A Bayesian Network Scoring Metric That Is Based On Globally Uniform Parameter Priors
We introduce a new Bayesian network (BN) scoring metric called the Global Uniform (GU) metric. This metric is based on a particular type of default parameter prior. Such priors may be useful when a BN developer is not willing or able to specify domain-specific parameter priors. The GU parameter prior specifies that every prior joint probability distribution P consistent with a BN structure S is considered to be equally likely. Distribution P is consistent with S if P includes just the set of independence relations defined by S. We show that the GU metric addresses some undesirable behavior of the BDeu and K2 Bayesian network scoring metrics, which also use particular forms of default parameter priors. A closed form formula for computing GU for special classes of BNs is derived. Efficiently computing GU for an arbitrary BN remains an open problem.
💡 Research Summary
The paper addresses a long‑standing issue in Bayesian network (BN) structure learning: the choice of a default parameter prior when domain‑specific knowledge is unavailable or impractical to encode. Existing default‑prior scores, most notably BDeu and K2, rely on uniform Dirichlet hyper‑parameters (BDeu) or a globally uniform prior over conditional probability tables (K2). Although mathematically convenient, these priors can produce unintuitive behavior. BDeu’s equal‑strength Dirichlet prior leads to a bias toward complex structures when variables have differing cardinalities, and it can over‑penalize models when data are sparse. K2’s uniform prior, while simpler, ignores the fact that a BN structure already encodes a set of conditional independencies; it therefore treats all parameter configurations as equally likely regardless of the constraints imposed by the structure.
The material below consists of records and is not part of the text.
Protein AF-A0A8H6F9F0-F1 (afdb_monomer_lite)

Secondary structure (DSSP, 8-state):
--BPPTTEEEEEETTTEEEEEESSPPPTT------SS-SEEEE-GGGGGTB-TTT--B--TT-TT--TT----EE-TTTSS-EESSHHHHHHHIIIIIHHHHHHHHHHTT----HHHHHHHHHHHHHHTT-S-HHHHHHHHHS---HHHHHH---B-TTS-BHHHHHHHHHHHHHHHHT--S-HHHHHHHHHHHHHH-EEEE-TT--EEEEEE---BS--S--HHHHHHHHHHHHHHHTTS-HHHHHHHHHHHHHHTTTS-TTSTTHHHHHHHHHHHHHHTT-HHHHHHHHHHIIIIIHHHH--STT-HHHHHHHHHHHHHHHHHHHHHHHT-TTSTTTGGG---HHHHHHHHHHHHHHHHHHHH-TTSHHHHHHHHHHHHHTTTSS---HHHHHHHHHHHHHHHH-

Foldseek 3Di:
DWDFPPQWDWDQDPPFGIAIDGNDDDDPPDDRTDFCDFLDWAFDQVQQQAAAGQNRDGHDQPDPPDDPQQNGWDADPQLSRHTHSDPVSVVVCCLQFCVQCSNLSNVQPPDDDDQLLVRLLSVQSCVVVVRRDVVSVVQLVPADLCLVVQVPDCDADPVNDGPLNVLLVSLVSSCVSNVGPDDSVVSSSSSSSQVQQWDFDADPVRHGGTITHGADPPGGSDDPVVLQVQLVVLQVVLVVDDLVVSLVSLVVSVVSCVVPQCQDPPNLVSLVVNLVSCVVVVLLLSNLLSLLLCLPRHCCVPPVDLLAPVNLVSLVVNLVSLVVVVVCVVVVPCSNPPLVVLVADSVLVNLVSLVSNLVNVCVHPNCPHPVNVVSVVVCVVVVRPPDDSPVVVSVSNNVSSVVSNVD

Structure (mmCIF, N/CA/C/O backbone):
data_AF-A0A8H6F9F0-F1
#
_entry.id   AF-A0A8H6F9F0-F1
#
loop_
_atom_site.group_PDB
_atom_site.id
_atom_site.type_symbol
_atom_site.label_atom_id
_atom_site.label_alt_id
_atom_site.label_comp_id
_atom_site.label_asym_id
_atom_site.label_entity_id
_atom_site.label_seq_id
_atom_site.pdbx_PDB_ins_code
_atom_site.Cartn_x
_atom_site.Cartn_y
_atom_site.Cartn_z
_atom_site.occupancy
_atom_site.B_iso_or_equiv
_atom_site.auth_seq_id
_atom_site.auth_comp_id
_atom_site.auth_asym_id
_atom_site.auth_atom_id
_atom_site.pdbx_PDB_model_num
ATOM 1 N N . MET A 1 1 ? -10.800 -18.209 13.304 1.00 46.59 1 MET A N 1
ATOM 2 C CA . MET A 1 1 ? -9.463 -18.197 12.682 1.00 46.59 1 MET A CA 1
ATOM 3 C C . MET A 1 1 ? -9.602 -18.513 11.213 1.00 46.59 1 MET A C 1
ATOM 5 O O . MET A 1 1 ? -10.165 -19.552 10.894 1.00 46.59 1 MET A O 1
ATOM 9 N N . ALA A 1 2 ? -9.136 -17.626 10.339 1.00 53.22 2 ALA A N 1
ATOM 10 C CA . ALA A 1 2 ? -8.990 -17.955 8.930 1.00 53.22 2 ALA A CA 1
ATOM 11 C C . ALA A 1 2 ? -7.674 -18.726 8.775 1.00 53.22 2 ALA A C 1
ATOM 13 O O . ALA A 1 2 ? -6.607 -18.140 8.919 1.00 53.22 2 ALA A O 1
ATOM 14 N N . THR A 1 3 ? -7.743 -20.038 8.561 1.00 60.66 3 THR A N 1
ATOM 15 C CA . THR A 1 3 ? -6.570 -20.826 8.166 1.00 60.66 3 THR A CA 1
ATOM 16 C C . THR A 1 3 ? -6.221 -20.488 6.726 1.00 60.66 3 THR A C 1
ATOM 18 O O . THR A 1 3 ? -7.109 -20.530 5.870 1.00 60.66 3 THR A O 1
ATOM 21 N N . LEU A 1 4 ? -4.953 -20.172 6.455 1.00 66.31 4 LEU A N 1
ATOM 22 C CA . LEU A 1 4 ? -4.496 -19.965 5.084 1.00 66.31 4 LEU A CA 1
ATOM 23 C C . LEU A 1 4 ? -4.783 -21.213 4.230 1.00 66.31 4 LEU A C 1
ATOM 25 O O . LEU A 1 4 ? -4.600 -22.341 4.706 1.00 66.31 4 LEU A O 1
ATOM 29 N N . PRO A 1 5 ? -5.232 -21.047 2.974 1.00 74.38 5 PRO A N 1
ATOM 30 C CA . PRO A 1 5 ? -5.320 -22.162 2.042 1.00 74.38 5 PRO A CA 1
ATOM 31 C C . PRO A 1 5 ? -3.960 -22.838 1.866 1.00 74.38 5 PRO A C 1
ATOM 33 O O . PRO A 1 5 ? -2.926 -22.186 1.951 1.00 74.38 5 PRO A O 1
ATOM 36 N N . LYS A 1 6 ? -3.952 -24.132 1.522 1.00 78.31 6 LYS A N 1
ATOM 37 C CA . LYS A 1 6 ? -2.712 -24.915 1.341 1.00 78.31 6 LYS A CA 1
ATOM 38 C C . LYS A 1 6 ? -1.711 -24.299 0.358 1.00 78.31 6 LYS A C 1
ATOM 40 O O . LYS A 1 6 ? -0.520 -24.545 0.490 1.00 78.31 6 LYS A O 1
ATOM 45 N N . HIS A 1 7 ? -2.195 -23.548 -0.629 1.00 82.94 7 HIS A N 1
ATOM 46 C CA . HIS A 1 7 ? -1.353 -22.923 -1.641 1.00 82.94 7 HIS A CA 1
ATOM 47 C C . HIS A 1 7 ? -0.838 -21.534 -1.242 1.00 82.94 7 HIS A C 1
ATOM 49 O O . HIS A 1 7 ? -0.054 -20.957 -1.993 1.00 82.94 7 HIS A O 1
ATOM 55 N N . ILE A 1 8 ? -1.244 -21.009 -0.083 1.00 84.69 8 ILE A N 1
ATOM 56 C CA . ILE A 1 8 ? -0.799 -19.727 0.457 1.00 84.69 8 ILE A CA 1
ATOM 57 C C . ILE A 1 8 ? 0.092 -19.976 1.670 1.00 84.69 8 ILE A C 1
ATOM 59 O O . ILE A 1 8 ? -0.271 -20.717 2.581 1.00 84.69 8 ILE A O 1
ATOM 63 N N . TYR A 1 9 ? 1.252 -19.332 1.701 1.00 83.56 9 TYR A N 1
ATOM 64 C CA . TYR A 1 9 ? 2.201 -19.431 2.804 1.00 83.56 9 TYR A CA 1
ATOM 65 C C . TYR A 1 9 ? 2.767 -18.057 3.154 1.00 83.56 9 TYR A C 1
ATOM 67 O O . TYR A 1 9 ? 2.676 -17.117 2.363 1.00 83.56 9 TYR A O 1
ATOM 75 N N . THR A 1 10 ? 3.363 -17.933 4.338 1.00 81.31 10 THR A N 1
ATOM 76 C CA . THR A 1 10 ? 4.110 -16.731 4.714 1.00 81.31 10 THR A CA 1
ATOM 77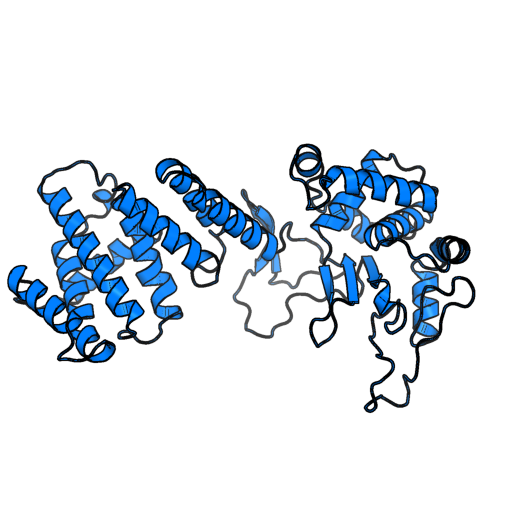 C C . THR A 1 10 ? 5.603 -16.911 4.589 1.00 81.31 10 THR A C 1
ATOM 79 O O . THR A 1 10 ? 6.142 -17.977 4.885 1.00 81.31 10 THR A O 1
ATOM 82 N N . GLN A 1 11 ? 6.276 -15.833 4.217 1.00 82.31 11 GLN A N 1
ATOM 83 C CA . GLN A 1 11 ? 7.727 -15.771 4.138 1.00 82.31 11 GLN A CA 1
ATOM 84 C C . GLN A 1 11 ? 8.199 -14.380 4.546 1.00 82.31 11 GLN A C 1
ATOM 86 O O . GLN A 1 11 ? 7.546 -13.393 4.226 1.00 82.31 11 GLN A O 1
ATOM 91 N N . ILE A 1 12 ? 9.334 -14.309 5.240 1.00 79.81 12 ILE A N 1
ATOM 92 C CA . ILE A 1 12 ? 10.010 -13.046 5.538 1.00 79.81 12 ILE A CA 1
ATOM 93 C C . ILE A 1 12 ? 10.925 -12.702 4.366 1.00 79.81 12 ILE A C 1
ATOM 95 O O . ILE A 1 12 ? 11.694 -13.542 3.894 1.00 79.81 12 ILE A O 1
ATOM 99 N N . THR A 1 13 ? 10.846 -11.461 3.915 1.00 76.19 13 THR A N 1
ATOM 100 C CA . THR A 1 13 ? 11.698 -10.878 2.885 1.00 76.19 13 THR A CA 1
ATOM 101 C C . THR A 1 13 ? 12.625 -9.830 3.505 1.00 76.19 13 THR A C 1
ATOM 103 O O . THR A 1 13 ? 12.220 -9.162 4.459 1.00 76.19 13 THR A O 1
ATOM 106 N N . PRO A 1 14 ? 13.859 -9.662 2.991 1.00 69.69 14 PRO A N 1
ATOM 107 C CA . PRO A 1 14 ? 14.811 -8.699 3.547 1.00 69.69 14 PRO A CA 1
ATOM 108 C C . PRO A 1 14 ? 14.298 -7.254 3.564 1.00 69.69 14 PRO A C 1
ATOM 110 O O . PRO A 1 14 ? 14.549 -6.529 4.520 1.00 69.69 14 PRO A O 1
ATOM 113 N N . ASP A 1 15 ? 13.562 -6.856 2.524 1.00 64.62 15 ASP A N 1
ATOM 114 C CA . ASP A 1 15 ? 13.189 -5.454 2.297 1.00 64.62 15 ASP A CA 1
ATOM 115 C C . ASP A 1 15 ? 11.756 -5.117 2.733 1.00 64.62 15 ASP A C 1
ATOM 117 O O . ASP A 1 15 ? 11.402 -3.943 2.833 1.00 64.62 15 ASP A O 1
ATOM 121 N N . ALA A 1 16 ? 10.924 -6.139 2.949 1.00 64.81 16 ALA A N 1
ATOM 122 C CA . ALA A 1 16 ? 9.472 -6.004 3.053 1.00 64.81 16 ALA A CA 1
ATOM 123 C C . ALA A 1 16 ? 8.854 -6.802 4.221 1.00 64.81 16 ALA A C 1
ATOM 125 O O . ALA A 1 16 ? 7.637 -6.967 4.300 1.00 64.81 16 ALA A O 1
ATOM 126 N N . GLY A 1 17 ? 9.687 -7.330 5.123 1.00 74.81 17 GLY A N 1
ATOM 127 C CA . GLY A 1 17 ? 9.221 -8.122 6.258 1.00 74.81 17 GLY A CA 1
ATOM 128 C C . GLY A 1 17 ? 8.460 -9.377 5.824 1.00 74.81 17 GLY A C 1
ATOM 129 O O . GLY A 1 17 ? 8.704 -9.951 4.760 1.00 74.81 17 GLY A O 1
ATOM 130 N N . THR A 1 18 ? 7.556 -9.837 6.673 1.00 78.19 18 THR A N 1
ATOM 131 C CA . THR A 1 18 ? 6.642 -10.954 6.441 1.00 78.19 18 THR A CA 1
ATOM 132 C C . THR A 1 18 ? 5.690 -10.629 5.288 1.00 78.19 18 THR A C 1
ATOM 134 O O . THR A 1 18 ? 5.152 -9.539 5.188 1.00 78.19 18 THR A O 1
ATOM 137 N N . GLY A 1 19 ? 5.440 -11.571 4.390 1.00 77.12 19 GLY A N 1
ATOM 138 C CA . GLY A 1 19 ? 4.512 -11.426 3.268 1.00 77.12 19 GLY A CA 1
ATOM 139 C C . GLY A 1 19 ? 3.665 -12.681 3.094 1.00 77.12 19 GLY A C 1
ATOM 140 O O . GLY A 1 19 ? 4.039 -13.741 3.592 1.00 77.12 19 GLY A O 1
ATOM 141 N N . LEU A 1 20 ? 2.547 -12.575 2.369 1.00 80.56 20 LEU A N 1
ATOM 142 C CA . LEU A 1 20 ? 1.761 -13.716 1.894 1.00 80.56 20 LEU A CA 1
ATOM 143 C C . LEU A 1 20 ? 2.157 -14.034 0.458 1.00 80.56 20 LEU A C 1
ATOM 145 O O . LEU A 1 20 ? 2.135 -13.161 -0.408 1.00 80.56 20 LEU A O 1
ATOM 149 N N . PHE A 1 21 ? 2.470 -15.299 0.214 1.00 83.44 21 PHE A N 1
ATOM 150 C CA . PHE A 1 21 ? 2.960 -15.800 -1.058 1.00 83.44 21 PHE A CA 1
ATOM 151 C C . PHE A 1 21 ? 2.102 -16.965 -1.529 1.00 83.44 21 PHE A C 1
ATOM 153 O O . PHE A 1 21 ? 1.615 -17.765 -0.729 1.00 83.44 21 PHE A O 1
ATOM 160 N N . ALA A 1 22 ? 1.933 -17.061 -2.844 1.00 87.31 22 ALA A N 1
ATOM 161 C CA . ALA A 1 22 ? 1.316 -18.211 -3.477 1.00 87.31 22 ALA A CA 1
ATOM 162 C C . ALA A 1 22 ? 2.405 -19.195 -3.916 1.00 87.31 22 ALA A C 1
ATOM 164 O O . ALA A 1 22 ? 3.395 -18.806 -4.530 1.00 87.31 22 ALA A O 1
ATOM 165 N N . SER A 1 23 ? 2.211 -20.473 -3.609 1.00 87.81 23 SER A N 1
ATOM 166 C CA . SER A 1 23 ? 3.078 -21.569 -4.068 1.00 87.81 23 SER A CA 1
ATOM 167 C C . SER A 1 23 ? 2.774 -22.007 -5.505 1.00 87.81 23 SER A C 1
ATOM 169 O O . SER A 1 23 ? 3.559 -22.733 -6.110 1.00 87.81 23 SER A O 1
ATOM 171 N N . GLU A 1 24 ? 1.659 -21.539 -6.068 1.00 88.25 24 GLU A N 1
ATOM 172 C CA . GLU A 1 24 ? 1.220 -21.816 -7.433 1.00 88.25 24 GLU A CA 1
ATOM 173 C C . GLU A 1 24 ? 0.467 -20.617 -8.030 1.00 88.25 24 GLU A C 1
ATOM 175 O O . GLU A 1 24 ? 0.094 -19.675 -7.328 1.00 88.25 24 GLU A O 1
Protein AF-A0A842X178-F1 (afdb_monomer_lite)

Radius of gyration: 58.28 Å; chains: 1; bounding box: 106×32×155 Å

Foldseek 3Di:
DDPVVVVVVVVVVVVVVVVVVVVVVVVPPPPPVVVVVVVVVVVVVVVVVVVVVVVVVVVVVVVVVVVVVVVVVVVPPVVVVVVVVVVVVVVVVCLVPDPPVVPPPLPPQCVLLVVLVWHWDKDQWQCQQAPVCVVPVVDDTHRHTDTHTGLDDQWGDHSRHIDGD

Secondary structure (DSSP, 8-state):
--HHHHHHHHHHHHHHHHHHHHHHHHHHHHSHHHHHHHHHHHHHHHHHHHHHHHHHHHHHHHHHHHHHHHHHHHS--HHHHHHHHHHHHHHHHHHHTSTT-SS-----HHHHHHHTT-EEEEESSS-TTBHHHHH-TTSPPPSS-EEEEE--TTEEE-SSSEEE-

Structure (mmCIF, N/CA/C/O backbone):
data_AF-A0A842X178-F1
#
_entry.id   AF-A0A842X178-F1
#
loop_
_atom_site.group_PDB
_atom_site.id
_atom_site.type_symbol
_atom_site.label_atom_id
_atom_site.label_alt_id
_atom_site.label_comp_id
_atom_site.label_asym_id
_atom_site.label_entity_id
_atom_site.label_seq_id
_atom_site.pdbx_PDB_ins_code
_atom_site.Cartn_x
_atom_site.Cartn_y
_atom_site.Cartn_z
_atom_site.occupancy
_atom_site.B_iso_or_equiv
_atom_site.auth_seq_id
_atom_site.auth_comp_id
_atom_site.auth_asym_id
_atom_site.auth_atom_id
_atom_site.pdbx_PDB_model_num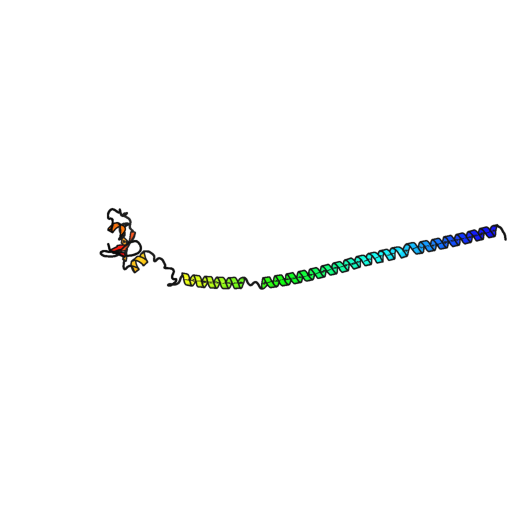
ATOM 1 N N . MET A 1 1 ? -56.456 -3.435 101.817 1.00 57.88 1 MET A N 1
ATOM 2 C CA . MET A 1 1 ? -55.438 -3.909 100.855 1.00 57.88 1 MET A CA 1
ATOM 3 C C . MET A 1 1 ? -54.083 -3.651 101.487 1.00 57.88 1 MET A C 1
ATOM 5 O O . MET A 1 1 ? -53.837 -2.521 101.885 1.00 57.88 1 MET A O 1
ATOM 9 N N . ASP A 1 2 ? -53.290 -4.695 101.712 1.00 76.38 2 ASP A N 1
ATOM 10 C CA . ASP A 1 2 ? -52.075 -4.621 102.531 1.00 76.38 2 ASP A CA 1
ATOM 11 C C . ASP A 1 2 ? -50.921 -3.952 101.763 1.00 76.38 2 ASP A C 1
ATOM 13 O O . ASP A 1 2 ? -50.772 -4.177 100.560 1.00 76.38 2 ASP A O 1
ATOM 17 N N . LYS A 1 3 ? -50.099 -3.132 102.432 1.00 75.12 3 LYS A N 1
ATOM 18 C CA . LYS A 1 3 ? -49.076 -2.279 101.781 1.00 75.12 3 LYS A CA 1
ATOM 19 C C . LYS A 1 3 ? -48.056 -3.106 100.979 1.00 75.12 3 LYS A C 1
ATOM 21 O O . LYS A 1 3 ? -47.619 -2.694 99.910 1.00 75.12 3 LYS A O 1
ATOM 26 N N . ARG A 1 4 ? -47.785 -4.330 101.446 1.00 75.81 4 ARG A N 1
ATOM 27 C CA . ARG A 1 4 ? -46.939 -5.327 100.767 1.00 75.81 4 ARG A CA 1
ATOM 28 C C . ARG A 1 4 ? -47.526 -5.835 99.445 1.00 75.81 4 ARG A C 1
ATOM 30 O O . ARG A 1 4 ? -46.775 -6.094 98.513 1.00 75.81 4 ARG A O 1
ATOM 37 N N . ASN A 1 5 ? -48.852 -5.924 99.325 1.00 72.88 5 ASN A N 1
ATOM 38 C CA . ASN A 1 5 ? -49.497 -6.366 98.085 1.00 72.88 5 ASN A CA 1
ATOM 39 C C . ASN A 1 5 ? -49.483 -5.273 97.005 1.00 72.88 5 ASN A C 1
ATOM 41 O O . ASN A 1 5 ? -49.453 -5.597 95.821 1.00 72.88 5 ASN A O 1
ATOM 45 N N . MET A 1 6 ? -49.473 -3.990 97.390 1.00 78.31 6 MET A N 1
ATOM 46 C CA . MET A 1 6 ? -49.305 -2.882 96.439 1.00 78.31 6 MET A CA 1
ATOM 47 C C . MET A 1 6 ? -47.879 -2.809 95.886 1.00 78.31 6 MET A C 1
ATOM 49 O O . MET A 1 6 ? -47.715 -2.646 94.680 1.00 78.31 6 MET A O 1
ATOM 53 N N . GLU A 1 7 ? -46.855 -2.992 96.727 1.00 78.25 7 GLU A N 1
ATOM 54 C CA . GLU A 1 7 ? -45.468 -3.041 96.244 1.00 78.25 7 GLU A CA 1
ATOM 55 C C . GLU A 1 7 ? -45.234 -4.228 95.308 1.00 78.25 7 GLU A C 1
ATOM 57 O O . GLU A 1 7 ? -44.625 -4.062 94.254 1.00 78.25 7 GLU A O 1
ATOM 62 N N . LEU A 1 8 ? -45.788 -5.402 95.626 1.00 77.56 8 LEU A N 1
ATOM 63 C CA . LEU A 1 8 ? -45.647 -6.588 94.783 1.00 77.56 8 LEU A CA 1
ATOM 64 C C . LEU A 1 8 ? -46.296 -6.403 93.399 1.00 77.56 8 LEU A C 1
ATOM 66 O O . LEU A 1 8 ? -45.698 -6.764 92.390 1.00 77.56 8 LEU A O 1
ATOM 70 N N . MET A 1 9 ? -47.480 -5.783 93.330 1.00 78.94 9 MET A N 1
ATOM 71 C CA . MET A 1 9 ? -48.149 -5.443 92.063 1.00 78.94 9 MET A CA 1
ATOM 72 C C . MET A 1 9 ? -47.334 -4.450 91.226 1.00 78.94 9 MET A C 1
ATOM 74 O O . MET A 1 9 ? -47.217 -4.602 90.010 1.00 78.94 9 MET A O 1
ATOM 78 N N . MET A 1 10 ? -46.744 -3.448 91.881 1.00 79.44 10 MET A N 1
ATOM 79 C CA . MET A 1 10 ? -45.913 -2.444 91.222 1.00 79.44 10 MET A CA 1
ATOM 80 C C . MET A 1 10 ? -44.626 -3.068 90.660 1.00 79.44 10 MET A C 1
ATOM 82 O O . MET A 1 10 ? -44.243 -2.774 89.528 1.00 79.44 10 MET A O 1
ATOM 86 N N . TYR A 1 11 ? -44.016 -4.000 91.400 1.00 79.50 11 TYR A N 1
ATOM 87 C CA . TYR A 1 11 ? -42.875 -4.789 90.932 1.00 79.50 11 TYR A CA 1
ATOM 88 C C . TYR A 1 11 ? -43.232 -5.686 89.745 1.00 79.50 11 TYR A C 1
ATOM 90 O O . TYR A 1 11 ? -42.505 -5.688 88.754 1.00 79.50 11 TYR A O 1
ATOM 98 N N . PHE A 1 12 ? -44.357 -6.406 89.798 1.00 82.81 12 PHE A N 1
ATOM 99 C CA . PHE A 1 12 ? -44.799 -7.240 88.677 1.00 82.81 12 PHE A CA 1
ATOM 100 C C . PHE A 1 12 ? -45.025 -6.411 87.413 1.00 82.81 12 PHE A C 1
ATOM 102 O O . PHE A 1 12 ? -44.499 -6.770 86.364 1.00 82.81 12 PHE A O 1
ATOM 109 N N . SER A 1 13 ? -45.714 -5.270 87.528 1.00 84.81 13 SER A N 1
ATOM 110 C CA . SER A 1 13 ? -45.935 -4.341 86.414 1.00 84.81 13 SER A CA 1
ATOM 111 C C . SER A 1 13 ? -44.620 -3.867 85.794 1.00 84.81 13 SER A C 1
ATOM 113 O O . SER A 1 13 ? -44.474 -3.890 84.569 1.00 84.81 13 SER A O 1
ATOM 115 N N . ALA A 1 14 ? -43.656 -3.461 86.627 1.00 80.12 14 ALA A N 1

To overcome these shortcomings, the authors propose the Global Uniform (GU) metric, which is derived from a “globally uniform” parameter prior. The GU prior is defined as follows: for a given BN structure S, every joint probability distribution P that is consistent with S (i.e., P respects exactly the independence relations encoded by S and no additional ones) is assigned the same prior probability. In other words, the prior is uniform over the entire space of joint distributions that satisfy the structural constraints, rather than uniform over each conditional probability table independently.
The paper first formalizes this prior and shows how the marginal likelihood P(D | S) can be expressed as an integral over the space of admissible joint distributions. Because the admissible space is defined by linear constraints (the CPTs must sum to one and respect the independencies of S), the integral reduces to a product of Beta/Dirichlet integrals in special cases. The authors derive closed‑form expressions for several important families of networks:
- Tree‑structured BNs – each edge corresponds to a single parent‑child relationship, allowing the marginal likelihood to factor into a product of Beta functions.
- Single‑parent networks – where every node has at most one parent, the same factorization holds.
- Uniform‑cardinality networks – when all variables share the same number of states, the integral simplifies to a known Dirichlet normalization constant.
These derivations demonstrate that, for these classes, the GU score can be computed efficiently and exactly, providing a practical alternative to BDeu and K2 in many common modeling scenarios.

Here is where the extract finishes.